▶ **Problem**:
Show every line of the data that contains the string "sapiens".

####################

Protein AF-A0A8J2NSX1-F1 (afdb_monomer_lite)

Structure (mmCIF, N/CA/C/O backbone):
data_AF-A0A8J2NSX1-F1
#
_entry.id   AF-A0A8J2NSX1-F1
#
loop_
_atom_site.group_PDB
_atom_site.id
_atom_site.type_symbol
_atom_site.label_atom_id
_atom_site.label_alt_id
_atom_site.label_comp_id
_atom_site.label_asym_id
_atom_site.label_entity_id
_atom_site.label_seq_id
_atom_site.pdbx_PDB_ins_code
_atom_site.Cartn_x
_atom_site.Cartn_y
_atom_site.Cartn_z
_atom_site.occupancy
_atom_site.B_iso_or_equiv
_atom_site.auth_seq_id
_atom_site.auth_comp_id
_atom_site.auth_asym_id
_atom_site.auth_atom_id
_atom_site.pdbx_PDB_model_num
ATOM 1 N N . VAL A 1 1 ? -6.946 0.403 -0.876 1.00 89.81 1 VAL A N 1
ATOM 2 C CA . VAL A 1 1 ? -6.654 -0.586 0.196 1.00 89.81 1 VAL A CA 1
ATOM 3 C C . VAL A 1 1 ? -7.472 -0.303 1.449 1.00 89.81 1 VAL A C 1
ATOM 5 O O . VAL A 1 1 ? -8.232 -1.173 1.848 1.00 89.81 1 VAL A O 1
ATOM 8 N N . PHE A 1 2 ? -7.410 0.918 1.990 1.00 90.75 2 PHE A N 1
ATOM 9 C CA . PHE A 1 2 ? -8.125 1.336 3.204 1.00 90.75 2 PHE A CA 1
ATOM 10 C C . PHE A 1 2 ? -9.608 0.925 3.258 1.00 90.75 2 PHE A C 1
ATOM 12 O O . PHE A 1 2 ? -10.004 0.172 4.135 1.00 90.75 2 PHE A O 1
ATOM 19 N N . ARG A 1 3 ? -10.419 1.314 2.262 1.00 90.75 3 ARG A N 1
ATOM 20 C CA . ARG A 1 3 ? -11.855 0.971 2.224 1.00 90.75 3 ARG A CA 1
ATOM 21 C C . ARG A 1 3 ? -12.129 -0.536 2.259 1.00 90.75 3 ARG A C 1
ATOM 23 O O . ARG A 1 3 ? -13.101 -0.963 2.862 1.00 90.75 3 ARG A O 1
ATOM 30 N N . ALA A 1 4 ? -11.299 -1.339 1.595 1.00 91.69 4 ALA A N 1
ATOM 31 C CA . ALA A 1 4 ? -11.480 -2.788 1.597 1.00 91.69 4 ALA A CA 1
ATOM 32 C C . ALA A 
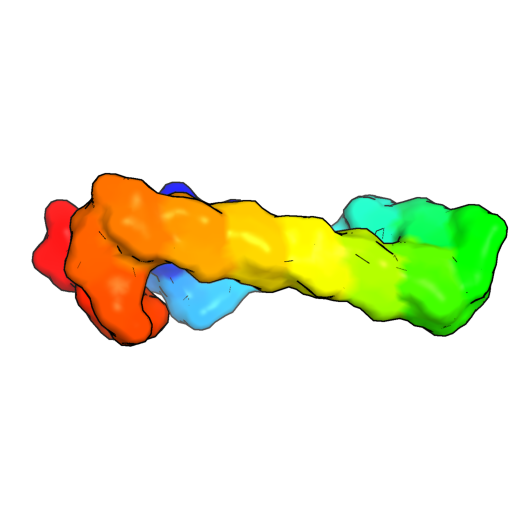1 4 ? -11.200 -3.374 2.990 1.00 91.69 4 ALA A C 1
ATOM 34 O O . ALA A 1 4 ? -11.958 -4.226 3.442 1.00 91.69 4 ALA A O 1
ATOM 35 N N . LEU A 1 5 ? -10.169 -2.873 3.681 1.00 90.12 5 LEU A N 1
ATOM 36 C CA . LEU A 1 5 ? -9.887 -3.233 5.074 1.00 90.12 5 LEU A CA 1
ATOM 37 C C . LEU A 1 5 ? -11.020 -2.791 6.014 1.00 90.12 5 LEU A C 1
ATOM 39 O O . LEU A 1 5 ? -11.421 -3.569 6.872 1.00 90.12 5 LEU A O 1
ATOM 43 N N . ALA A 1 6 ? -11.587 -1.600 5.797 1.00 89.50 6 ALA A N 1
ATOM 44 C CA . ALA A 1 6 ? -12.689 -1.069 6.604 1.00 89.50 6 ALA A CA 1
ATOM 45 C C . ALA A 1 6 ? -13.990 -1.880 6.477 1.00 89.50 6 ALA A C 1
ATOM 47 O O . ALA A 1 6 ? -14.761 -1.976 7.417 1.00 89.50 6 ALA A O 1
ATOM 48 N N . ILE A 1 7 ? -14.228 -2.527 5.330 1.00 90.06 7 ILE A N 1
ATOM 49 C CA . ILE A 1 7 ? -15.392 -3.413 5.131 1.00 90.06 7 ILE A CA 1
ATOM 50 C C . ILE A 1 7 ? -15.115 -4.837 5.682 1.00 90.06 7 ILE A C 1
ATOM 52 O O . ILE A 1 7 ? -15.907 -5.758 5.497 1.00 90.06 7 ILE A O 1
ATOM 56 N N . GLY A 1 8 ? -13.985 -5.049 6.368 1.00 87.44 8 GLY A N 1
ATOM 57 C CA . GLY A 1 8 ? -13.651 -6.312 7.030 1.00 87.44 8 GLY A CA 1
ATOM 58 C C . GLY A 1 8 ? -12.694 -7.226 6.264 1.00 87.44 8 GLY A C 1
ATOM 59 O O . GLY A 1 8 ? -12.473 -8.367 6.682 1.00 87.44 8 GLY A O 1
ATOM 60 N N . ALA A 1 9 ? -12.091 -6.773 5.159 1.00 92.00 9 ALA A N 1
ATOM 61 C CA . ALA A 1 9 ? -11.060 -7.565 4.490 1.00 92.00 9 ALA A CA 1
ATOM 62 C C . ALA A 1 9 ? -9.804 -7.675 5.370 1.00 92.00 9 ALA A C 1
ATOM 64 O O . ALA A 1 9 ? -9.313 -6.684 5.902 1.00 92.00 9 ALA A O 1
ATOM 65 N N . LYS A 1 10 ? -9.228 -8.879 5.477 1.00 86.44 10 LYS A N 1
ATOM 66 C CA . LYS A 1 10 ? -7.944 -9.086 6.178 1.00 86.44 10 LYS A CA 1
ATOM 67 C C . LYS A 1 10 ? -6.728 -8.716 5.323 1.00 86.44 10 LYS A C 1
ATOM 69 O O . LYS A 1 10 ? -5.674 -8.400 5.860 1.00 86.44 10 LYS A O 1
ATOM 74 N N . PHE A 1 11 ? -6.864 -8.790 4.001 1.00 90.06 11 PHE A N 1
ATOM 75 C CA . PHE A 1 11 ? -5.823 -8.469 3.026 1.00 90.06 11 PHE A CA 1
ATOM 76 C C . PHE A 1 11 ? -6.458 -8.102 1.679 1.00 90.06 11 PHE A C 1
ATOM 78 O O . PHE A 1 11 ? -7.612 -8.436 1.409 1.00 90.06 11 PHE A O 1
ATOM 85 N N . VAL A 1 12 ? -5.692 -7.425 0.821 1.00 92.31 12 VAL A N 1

####################

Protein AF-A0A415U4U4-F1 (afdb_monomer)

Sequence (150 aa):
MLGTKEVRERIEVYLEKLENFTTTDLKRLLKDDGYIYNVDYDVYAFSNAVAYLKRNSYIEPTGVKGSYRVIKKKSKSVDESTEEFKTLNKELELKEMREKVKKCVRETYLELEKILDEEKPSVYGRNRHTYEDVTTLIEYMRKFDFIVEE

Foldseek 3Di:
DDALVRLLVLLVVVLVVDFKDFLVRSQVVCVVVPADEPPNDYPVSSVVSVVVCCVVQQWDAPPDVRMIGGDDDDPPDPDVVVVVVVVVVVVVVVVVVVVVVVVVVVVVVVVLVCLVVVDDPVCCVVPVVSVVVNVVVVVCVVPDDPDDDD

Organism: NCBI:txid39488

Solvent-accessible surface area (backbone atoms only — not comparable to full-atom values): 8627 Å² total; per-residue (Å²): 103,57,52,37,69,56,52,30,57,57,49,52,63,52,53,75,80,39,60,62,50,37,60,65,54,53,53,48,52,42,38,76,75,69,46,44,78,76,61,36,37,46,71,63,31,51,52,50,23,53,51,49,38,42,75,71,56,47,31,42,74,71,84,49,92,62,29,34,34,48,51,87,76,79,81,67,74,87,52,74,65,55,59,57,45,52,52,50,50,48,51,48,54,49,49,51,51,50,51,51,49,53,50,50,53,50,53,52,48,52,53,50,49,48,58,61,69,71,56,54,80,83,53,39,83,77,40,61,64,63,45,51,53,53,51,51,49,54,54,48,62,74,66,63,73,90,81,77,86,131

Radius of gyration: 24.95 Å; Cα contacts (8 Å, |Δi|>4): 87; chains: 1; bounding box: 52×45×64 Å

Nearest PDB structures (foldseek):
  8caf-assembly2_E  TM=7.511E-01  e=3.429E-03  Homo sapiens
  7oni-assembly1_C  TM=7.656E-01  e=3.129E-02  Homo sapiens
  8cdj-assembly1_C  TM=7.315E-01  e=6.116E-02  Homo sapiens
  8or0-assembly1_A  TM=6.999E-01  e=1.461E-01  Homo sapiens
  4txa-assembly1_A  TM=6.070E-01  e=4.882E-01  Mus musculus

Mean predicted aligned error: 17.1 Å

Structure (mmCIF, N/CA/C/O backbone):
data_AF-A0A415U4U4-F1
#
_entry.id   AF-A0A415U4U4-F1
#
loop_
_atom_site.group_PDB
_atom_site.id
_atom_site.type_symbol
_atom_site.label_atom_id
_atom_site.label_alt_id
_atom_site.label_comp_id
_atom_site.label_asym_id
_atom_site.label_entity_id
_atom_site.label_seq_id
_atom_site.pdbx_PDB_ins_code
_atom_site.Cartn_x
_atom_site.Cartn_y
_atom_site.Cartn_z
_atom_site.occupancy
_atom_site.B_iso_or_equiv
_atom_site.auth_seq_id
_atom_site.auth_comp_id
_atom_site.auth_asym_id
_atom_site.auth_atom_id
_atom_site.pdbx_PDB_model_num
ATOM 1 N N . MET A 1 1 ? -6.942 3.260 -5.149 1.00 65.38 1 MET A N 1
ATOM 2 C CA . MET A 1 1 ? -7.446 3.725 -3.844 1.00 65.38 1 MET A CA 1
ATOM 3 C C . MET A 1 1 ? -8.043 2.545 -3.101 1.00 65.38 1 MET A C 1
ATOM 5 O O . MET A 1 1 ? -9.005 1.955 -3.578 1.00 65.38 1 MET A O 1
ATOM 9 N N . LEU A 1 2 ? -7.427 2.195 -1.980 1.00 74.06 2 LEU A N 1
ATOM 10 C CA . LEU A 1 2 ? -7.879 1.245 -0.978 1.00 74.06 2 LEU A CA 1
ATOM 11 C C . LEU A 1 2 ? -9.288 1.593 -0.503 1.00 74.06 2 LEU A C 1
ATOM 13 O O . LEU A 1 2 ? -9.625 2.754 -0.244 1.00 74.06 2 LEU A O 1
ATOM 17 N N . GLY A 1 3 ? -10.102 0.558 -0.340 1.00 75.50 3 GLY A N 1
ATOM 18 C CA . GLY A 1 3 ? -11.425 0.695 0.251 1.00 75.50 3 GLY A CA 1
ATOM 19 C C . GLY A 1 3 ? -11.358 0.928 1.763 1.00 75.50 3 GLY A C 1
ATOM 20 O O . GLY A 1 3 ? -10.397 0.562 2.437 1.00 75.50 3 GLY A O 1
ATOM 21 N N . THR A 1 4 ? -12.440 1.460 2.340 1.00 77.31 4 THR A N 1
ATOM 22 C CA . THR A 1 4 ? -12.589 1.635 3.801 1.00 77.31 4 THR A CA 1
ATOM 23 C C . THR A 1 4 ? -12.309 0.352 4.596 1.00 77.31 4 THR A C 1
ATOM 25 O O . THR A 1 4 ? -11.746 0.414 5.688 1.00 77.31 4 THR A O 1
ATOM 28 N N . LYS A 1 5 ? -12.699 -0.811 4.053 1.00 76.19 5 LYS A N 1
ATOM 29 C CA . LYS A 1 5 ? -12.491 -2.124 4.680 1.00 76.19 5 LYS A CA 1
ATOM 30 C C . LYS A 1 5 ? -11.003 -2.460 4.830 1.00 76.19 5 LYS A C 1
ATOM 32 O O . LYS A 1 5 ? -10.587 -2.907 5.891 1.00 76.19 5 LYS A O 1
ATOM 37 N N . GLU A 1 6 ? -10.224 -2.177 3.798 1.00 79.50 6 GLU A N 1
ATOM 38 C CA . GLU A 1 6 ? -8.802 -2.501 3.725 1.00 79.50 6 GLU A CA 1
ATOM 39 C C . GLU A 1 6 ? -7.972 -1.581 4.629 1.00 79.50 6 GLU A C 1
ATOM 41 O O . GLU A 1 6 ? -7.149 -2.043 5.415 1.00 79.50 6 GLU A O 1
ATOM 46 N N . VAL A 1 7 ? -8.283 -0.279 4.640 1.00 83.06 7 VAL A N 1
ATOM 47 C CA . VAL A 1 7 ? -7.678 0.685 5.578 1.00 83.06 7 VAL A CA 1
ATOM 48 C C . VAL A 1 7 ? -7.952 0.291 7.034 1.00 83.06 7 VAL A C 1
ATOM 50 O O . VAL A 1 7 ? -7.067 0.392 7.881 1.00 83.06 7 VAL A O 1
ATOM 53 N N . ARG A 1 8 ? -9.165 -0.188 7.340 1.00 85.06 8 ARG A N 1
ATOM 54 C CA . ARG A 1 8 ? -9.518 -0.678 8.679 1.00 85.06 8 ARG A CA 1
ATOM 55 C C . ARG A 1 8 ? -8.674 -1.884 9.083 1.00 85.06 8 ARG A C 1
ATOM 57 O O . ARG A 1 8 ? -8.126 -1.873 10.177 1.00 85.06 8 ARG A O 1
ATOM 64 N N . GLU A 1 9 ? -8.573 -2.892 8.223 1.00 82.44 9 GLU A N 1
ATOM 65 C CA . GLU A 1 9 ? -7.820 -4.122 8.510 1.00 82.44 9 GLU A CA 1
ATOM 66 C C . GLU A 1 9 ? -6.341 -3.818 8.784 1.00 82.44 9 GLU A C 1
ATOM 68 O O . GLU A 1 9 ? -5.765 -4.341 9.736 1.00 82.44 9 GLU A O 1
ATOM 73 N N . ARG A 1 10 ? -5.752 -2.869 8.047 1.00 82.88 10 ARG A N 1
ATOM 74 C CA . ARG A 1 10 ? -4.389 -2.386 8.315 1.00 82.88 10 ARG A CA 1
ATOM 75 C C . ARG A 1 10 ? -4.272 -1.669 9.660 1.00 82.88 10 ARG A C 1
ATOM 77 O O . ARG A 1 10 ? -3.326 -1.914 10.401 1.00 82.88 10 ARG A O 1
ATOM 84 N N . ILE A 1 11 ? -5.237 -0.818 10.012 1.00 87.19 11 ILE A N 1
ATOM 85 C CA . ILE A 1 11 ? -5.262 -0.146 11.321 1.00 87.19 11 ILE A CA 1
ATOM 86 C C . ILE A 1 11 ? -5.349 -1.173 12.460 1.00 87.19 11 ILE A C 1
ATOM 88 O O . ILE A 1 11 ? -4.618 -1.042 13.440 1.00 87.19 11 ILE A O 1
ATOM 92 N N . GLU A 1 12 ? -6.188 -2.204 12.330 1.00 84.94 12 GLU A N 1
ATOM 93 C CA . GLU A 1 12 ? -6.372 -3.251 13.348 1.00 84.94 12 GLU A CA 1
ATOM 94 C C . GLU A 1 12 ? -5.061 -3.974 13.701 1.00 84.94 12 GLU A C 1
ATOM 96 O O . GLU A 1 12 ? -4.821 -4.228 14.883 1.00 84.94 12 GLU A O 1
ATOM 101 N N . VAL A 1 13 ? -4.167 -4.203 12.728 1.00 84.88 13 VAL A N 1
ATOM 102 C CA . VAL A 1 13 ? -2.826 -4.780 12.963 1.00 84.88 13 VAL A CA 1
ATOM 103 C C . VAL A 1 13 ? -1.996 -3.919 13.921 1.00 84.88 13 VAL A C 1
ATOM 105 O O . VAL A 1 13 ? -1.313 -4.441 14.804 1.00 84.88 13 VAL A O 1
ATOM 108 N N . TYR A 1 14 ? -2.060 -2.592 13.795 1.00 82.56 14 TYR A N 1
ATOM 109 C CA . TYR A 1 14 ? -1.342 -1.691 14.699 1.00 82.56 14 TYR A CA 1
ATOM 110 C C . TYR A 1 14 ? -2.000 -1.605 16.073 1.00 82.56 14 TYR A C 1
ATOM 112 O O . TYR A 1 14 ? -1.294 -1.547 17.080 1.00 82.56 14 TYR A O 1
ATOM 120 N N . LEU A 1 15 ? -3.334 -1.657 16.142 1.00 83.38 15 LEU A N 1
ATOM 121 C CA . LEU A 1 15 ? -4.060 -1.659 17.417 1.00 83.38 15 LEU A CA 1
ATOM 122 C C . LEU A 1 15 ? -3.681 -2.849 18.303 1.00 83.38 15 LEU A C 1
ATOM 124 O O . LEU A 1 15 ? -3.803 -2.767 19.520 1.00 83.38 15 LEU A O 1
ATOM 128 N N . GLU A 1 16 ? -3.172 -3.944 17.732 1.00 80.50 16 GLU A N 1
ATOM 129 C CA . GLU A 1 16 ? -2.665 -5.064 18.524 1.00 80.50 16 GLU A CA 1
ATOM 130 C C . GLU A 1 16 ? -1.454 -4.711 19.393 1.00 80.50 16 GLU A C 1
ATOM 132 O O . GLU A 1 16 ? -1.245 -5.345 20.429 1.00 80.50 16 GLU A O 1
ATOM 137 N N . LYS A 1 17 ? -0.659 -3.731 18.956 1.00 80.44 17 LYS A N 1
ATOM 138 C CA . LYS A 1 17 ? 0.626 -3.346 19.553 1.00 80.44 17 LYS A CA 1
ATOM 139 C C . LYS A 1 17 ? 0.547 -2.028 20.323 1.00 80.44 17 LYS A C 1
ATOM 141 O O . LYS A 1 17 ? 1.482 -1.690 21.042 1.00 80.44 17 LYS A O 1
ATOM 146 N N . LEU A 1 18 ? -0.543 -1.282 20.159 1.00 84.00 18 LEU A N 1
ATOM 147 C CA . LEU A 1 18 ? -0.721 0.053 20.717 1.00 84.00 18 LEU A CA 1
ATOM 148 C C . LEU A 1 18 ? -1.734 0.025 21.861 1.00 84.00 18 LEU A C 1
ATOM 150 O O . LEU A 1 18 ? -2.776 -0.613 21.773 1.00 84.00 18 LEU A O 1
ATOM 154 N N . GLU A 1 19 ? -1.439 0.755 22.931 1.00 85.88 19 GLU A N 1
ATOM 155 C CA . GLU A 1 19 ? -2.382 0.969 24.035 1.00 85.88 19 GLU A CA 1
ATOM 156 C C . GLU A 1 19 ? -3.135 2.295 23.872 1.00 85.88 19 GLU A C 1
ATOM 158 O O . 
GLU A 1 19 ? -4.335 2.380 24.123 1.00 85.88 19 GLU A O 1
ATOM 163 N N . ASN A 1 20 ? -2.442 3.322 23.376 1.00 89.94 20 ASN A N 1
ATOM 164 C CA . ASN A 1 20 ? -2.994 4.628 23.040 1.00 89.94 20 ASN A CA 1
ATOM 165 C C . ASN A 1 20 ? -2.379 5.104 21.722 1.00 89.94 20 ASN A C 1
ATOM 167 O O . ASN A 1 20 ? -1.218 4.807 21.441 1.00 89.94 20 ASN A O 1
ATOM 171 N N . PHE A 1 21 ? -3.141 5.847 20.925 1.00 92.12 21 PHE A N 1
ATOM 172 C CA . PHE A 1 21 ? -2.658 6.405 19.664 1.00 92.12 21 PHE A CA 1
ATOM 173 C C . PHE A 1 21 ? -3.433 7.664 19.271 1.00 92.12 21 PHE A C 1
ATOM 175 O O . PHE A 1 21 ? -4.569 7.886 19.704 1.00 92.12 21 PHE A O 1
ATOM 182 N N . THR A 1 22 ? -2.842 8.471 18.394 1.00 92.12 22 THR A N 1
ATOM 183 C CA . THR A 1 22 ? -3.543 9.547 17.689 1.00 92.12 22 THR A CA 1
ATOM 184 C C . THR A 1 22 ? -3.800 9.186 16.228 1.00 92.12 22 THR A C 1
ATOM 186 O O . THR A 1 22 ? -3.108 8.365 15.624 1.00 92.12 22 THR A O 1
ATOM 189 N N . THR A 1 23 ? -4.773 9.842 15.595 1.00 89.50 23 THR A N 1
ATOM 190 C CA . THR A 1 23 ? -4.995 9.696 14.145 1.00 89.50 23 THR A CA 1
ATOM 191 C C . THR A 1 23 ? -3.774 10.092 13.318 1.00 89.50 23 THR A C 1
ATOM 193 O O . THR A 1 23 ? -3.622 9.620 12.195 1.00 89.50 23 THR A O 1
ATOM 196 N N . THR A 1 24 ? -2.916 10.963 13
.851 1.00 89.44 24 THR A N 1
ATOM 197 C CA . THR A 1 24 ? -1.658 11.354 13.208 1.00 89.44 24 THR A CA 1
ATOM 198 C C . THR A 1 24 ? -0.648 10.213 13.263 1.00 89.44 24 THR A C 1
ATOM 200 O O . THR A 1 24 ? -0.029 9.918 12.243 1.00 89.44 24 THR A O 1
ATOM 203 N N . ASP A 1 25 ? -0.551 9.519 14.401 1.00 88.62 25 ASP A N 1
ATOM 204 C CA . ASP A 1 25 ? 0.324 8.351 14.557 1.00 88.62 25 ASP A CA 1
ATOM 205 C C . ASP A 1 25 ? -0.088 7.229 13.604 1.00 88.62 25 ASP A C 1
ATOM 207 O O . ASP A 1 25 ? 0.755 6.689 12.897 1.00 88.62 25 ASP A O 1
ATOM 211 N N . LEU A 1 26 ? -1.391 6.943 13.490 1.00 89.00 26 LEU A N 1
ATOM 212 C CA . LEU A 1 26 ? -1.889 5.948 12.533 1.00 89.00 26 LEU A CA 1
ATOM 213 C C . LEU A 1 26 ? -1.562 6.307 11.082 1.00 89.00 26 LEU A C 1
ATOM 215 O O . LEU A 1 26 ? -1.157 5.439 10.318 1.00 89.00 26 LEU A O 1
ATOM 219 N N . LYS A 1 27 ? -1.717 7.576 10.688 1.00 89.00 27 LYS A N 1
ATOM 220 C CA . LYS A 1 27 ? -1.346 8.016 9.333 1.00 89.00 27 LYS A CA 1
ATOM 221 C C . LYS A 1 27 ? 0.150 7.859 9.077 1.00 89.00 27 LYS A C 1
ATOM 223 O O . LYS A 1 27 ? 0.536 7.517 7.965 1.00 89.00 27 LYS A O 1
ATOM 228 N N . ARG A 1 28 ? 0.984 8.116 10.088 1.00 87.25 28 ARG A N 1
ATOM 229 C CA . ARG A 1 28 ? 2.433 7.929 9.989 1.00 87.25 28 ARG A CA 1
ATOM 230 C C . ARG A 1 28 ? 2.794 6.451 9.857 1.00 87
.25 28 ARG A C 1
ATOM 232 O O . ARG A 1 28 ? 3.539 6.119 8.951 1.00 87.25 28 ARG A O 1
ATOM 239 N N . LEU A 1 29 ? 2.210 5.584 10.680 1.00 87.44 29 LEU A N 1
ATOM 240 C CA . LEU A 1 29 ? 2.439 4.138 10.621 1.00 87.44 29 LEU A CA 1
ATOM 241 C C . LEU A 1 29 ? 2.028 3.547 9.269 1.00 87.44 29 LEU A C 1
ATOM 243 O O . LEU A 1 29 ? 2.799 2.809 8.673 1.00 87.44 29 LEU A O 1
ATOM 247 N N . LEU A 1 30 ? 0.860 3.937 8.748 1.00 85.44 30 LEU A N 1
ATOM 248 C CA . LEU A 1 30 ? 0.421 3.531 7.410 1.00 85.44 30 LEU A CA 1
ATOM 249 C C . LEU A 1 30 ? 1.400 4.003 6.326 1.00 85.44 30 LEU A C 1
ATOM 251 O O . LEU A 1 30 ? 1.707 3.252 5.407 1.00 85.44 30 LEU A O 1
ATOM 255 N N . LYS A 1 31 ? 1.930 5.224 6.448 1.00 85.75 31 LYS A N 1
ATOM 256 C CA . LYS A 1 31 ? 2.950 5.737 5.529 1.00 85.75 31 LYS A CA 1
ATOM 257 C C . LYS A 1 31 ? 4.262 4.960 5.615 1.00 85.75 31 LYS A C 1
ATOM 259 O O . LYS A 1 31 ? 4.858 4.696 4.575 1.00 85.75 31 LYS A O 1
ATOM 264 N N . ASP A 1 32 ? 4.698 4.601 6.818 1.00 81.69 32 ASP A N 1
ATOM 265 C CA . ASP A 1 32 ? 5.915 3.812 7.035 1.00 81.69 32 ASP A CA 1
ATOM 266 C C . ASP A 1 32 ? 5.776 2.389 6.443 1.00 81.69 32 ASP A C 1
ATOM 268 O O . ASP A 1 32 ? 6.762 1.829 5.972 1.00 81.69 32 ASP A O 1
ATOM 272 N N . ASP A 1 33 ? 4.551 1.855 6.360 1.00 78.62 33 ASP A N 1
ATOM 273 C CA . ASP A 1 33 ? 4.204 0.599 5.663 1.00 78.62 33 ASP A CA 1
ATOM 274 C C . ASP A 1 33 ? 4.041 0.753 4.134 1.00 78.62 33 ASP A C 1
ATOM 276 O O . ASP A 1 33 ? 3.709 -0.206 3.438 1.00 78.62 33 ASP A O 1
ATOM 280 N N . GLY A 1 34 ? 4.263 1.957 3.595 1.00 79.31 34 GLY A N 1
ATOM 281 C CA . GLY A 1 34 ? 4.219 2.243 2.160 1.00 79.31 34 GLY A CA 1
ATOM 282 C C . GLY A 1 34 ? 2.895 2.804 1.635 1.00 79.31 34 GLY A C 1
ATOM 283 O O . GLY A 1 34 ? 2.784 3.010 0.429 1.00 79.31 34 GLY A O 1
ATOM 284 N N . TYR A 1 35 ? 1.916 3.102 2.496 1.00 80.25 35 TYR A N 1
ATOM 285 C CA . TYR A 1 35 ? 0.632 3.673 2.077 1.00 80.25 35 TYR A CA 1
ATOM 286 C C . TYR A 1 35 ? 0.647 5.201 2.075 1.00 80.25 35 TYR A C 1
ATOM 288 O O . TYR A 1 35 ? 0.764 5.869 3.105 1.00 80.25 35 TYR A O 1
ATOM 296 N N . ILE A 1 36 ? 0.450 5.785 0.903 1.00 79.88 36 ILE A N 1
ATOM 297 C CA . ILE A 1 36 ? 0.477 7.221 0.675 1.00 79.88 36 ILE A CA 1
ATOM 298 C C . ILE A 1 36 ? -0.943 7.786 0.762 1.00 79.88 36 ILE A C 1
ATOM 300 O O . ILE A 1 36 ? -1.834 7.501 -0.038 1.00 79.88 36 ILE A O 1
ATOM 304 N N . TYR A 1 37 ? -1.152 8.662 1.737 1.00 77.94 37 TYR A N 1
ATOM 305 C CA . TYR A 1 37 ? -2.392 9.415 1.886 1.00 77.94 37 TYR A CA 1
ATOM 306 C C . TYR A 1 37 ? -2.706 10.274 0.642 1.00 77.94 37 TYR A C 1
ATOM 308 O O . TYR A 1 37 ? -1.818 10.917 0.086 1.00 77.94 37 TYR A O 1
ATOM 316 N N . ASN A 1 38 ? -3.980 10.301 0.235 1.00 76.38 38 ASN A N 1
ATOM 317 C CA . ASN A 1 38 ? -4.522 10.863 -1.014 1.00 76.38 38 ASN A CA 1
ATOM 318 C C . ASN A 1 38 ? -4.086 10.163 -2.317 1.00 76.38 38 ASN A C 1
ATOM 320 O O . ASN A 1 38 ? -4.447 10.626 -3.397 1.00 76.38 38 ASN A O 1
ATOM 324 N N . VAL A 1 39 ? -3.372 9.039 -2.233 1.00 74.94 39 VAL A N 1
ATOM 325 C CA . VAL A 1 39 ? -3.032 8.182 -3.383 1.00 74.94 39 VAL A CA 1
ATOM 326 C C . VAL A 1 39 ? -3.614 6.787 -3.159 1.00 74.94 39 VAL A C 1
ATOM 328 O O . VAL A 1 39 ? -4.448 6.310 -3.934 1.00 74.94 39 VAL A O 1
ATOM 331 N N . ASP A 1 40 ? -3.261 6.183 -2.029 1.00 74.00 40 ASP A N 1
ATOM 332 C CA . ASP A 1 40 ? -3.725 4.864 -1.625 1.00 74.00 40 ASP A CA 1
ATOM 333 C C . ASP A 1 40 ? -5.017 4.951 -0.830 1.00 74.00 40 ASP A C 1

####################

▶ **Task answer**:
  8caf-assembly2_E  TM=7.511E-01  e=3.429E-03  Homo sapiens
  7oni-assembly1_C  TM=7.656E-01  e=3.129E-02  Homo sapiens
  8cdj-assembly1_C  TM=7.315E-01  e=6.116E-02  Homo sapiens
  8or0-assembly1_A  TM=6.999E-01  e=1.461E-01  Homo sapiens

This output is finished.